Source records ▸
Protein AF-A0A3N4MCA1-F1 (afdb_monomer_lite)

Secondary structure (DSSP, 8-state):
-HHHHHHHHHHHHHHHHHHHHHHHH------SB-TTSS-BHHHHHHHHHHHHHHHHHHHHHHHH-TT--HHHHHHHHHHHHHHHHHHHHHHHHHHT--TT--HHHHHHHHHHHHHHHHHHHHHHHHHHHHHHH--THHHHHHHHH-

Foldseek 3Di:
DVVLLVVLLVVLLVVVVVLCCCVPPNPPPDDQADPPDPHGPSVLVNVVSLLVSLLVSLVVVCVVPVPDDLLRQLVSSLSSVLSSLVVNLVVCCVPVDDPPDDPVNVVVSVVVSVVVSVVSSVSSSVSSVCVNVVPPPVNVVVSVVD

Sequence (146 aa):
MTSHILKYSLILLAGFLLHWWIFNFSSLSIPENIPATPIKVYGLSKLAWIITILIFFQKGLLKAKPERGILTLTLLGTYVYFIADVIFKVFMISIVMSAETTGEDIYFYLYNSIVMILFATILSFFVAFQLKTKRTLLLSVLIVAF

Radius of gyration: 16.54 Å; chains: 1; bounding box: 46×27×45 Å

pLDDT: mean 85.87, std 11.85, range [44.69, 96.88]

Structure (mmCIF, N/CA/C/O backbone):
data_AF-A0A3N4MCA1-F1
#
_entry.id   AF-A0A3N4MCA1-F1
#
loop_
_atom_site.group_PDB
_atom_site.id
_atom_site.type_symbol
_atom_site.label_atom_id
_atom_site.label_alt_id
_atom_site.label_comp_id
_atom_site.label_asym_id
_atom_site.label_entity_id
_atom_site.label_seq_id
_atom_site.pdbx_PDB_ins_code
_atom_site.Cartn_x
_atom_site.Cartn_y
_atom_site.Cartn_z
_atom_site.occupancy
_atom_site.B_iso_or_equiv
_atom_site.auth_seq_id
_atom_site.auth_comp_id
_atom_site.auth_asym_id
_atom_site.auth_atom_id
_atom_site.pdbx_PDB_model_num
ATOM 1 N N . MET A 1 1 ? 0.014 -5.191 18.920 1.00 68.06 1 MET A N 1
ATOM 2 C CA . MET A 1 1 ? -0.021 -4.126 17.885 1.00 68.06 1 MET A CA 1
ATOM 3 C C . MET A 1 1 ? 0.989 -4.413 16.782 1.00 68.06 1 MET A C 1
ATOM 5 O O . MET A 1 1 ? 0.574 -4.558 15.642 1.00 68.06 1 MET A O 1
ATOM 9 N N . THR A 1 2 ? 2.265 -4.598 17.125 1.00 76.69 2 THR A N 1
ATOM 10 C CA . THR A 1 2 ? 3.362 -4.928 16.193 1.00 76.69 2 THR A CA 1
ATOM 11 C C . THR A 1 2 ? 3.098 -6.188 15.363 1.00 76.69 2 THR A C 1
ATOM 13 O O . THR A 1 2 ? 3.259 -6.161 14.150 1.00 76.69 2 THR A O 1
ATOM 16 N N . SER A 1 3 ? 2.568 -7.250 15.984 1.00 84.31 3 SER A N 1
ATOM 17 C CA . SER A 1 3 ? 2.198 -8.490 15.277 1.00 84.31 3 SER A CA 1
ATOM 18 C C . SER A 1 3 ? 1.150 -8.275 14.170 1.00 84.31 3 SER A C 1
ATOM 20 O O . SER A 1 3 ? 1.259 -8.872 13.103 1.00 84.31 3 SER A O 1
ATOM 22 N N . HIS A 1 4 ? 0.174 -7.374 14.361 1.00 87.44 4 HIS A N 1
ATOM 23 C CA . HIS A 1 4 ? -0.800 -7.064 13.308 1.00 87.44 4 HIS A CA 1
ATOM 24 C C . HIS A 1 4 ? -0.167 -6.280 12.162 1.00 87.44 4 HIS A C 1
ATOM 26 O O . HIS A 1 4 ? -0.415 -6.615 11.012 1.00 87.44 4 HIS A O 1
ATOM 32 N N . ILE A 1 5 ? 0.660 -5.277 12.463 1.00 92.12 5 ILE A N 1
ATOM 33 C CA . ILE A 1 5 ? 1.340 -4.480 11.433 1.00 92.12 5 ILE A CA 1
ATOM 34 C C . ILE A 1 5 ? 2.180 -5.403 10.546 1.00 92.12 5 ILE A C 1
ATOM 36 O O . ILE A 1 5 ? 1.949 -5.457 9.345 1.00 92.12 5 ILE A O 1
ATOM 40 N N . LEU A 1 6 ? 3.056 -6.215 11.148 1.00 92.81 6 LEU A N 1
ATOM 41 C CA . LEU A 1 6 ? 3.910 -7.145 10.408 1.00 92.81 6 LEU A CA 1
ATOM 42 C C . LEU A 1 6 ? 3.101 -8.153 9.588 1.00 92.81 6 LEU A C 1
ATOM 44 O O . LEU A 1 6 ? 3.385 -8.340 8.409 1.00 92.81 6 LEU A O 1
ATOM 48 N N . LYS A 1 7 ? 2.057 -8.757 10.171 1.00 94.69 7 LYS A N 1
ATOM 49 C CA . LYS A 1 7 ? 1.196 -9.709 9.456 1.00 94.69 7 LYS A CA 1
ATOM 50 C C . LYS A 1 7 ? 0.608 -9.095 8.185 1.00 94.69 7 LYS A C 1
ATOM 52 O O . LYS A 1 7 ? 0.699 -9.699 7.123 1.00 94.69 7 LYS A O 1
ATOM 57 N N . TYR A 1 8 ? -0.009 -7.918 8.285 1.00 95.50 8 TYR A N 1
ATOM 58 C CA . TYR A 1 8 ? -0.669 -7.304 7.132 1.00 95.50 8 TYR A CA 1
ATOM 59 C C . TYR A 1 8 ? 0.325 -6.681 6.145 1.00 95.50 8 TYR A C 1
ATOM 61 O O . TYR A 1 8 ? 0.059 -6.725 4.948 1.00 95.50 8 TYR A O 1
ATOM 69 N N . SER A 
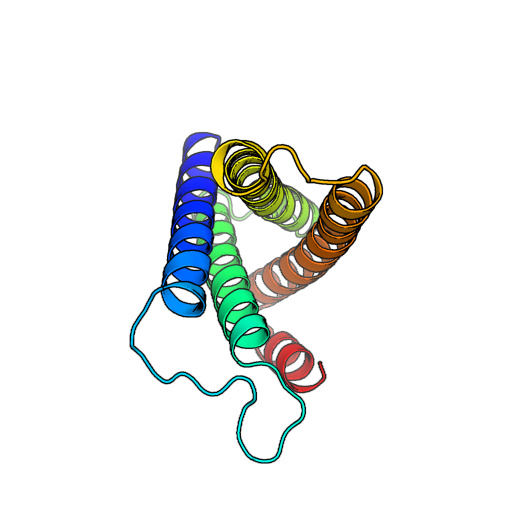1 9 ? 1.489 -6.203 6.599 1.00 95.44 9 SER A N 1
ATOM 70 C CA . SER A 1 9 ? 2.580 -5.790 5.707 1.00 95.44 9 SER A CA 1
ATOM 71 C C . SER A 1 9 ? 3.130 -6.964 4.899 1.00 95.44 9 SER A C 1
ATOM 73 O O . SER A 1 9 ? 3.335 -6.821 3.701 1.00 95.44 9 SER A O 1
ATOM 75 N N . LEU A 1 10 ? 3.304 -8.141 5.512 1.00 95.88 10 LEU A N 1
ATOM 76 C CA . LEU A 1 10 ? 3.750 -9.347 4.806 1.00 95.88 10 LEU A CA 1
ATOM 77 C C . LEU A 1 10 ? 2.711 -9.847 3.798 1.00 95.88 10 LEU A C 1
ATOM 79 O O . LEU A 1 10 ? 3.074 -10.215 2.686 1.00 95.88 10 LEU A O 1
ATOM 83 N N . ILE A 1 11 ? 1.421 -9.826 4.152 1.00 96.38 11 ILE A N 1
ATOM 84 C CA . ILE A 1 11 ? 0.345 -10.183 3.211 1.00 96.38 11 ILE A CA 1
ATOM 85 C C . ILE A 1 11 ? 0.318 -9.202 2.031 1.00 96.38 11 ILE A C 1
ATOM 87 O O . ILE A 1 11 ? 0.163 -9.615 0.883 1.00 96.38 11 ILE A O 1
ATOM 91 N N . LEU A 1 12 ? 0.487 -7.904 2.298 1.00 96.25 12 LEU A N 1
ATOM 92 C CA . LEU A 1 12 ? 0.530 -6.888 1.252 1.00 96.25 12 LEU A CA 1
ATOM 93 C C . LEU A 1 12 ? 1.748 -7.073 0.337 1.00 96.25 12 LEU A C 1
ATOM 95 O O . LEU A 1 12 ? 1.590 -7.059 -0.880 1.00 96.25 12 LEU A O 1
ATOM 99 N N . LEU A 1 13 ? 2.925 -7.328 0.916 1.00 96.25 13 LEU A N 1
ATOM 100 C CA . LEU A 1 13 ? 4.159 -7.634 0.192 1.00 96.25 13 LEU A CA 1
ATOM 101 C C . LEU A 1 13 ? 4.008 -8.881 -0.686 1.00 96.25 13 LEU A C 1
ATOM 103 O O . LEU A 1 13 ? 4.344 -8.839 -1.866 1.00 96.25 13 LEU A O 1
ATOM 107 N N . ALA A 1 14 ? 3.459 -9.970 -0.142 1.00 95.75 14 ALA A N 1
ATOM 108 C CA . ALA A 1 14 ? 3.176 -11.180 -0.909 1.00 95.75 14 ALA A CA 1
ATOM 109 C C . ALA A 1 14 ? 2.239 -10.879 -2.086 1.00 95.75 14 ALA A C 1
ATOM 111 O O . ALA A 1 14 ? 2.468 -11.342 -3.198 1.00 95.75 14 ALA A O 1
ATOM 112 N N . GLY A 1 15 ? 1.227 -10.037 -1.870 1.00 94.75 15 GLY A N 1
ATOM 113 C CA . GLY A 1 15 ? 0.352 -9.574 -2.939 1.00 94.75 15 GLY A CA 1
ATOM 114 C C . GLY A 1 15 ? 1.054 -8.728 -4.002 1.00 94.75 15 GLY A C 1
ATOM 115 O O . GLY A 1 15 ? 0.720 -8.869 -5.175 1.00 94.75 15 GLY A O 1
ATOM 116 N N . PHE A 1 16 ? 2.031 -7.890 -3.634 1.00 94.25 16 PHE A N 1
ATOM 117 C CA . PHE A 1 16 ? 2.855 -7.152 -4.601 1.00 94.25 16 PHE A CA 1
ATOM 118 C C . PHE A 1 16 ? 3.742 -8.079 -5.426 1.00 94.25 16 PHE A C 1
ATOM 120 O O . PHE A 1 16 ? 3.786 -7.933 -6.644 1.00 94.25 16 PHE A O 1
ATOM 127 N N . LEU A 1 17 ? 4.384 -9.062 -4.793 1.00 93.94 17 LEU A N 1
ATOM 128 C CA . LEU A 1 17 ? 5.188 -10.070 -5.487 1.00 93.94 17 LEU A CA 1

What is needed ▸
For the material above, give again only the lines starting at the line that contains "ATOM 58 C CA" and ending at the line that contains "ATOM 70 C CA". Pictures do not belong in the copy.

Exercise response ▸
ATOM 58 C CA . TYR A 1 8 ? -0.669 -7.304 7.132 1.00 95.50 8 TYR A CA 1
ATOM 59 C C . TYR A 1 8 ? 0.325 -6.681 6.145 1.00 95.50 8 TYR A C 1
ATOM 61 O O . TYR A 1 8 ? 0.059 -6.725 4.948 1.00 95.50 8 TYR A O 1
ATOM 69 N N . SER A 
1 9 ? 1.489 -6.203 6.599 1.00 95.44 9 SER A N 1
ATOM 70 C CA . SER A 1 9 ? 2.580 -5.790 5.707 1.00 95.44 9 SER A CA 1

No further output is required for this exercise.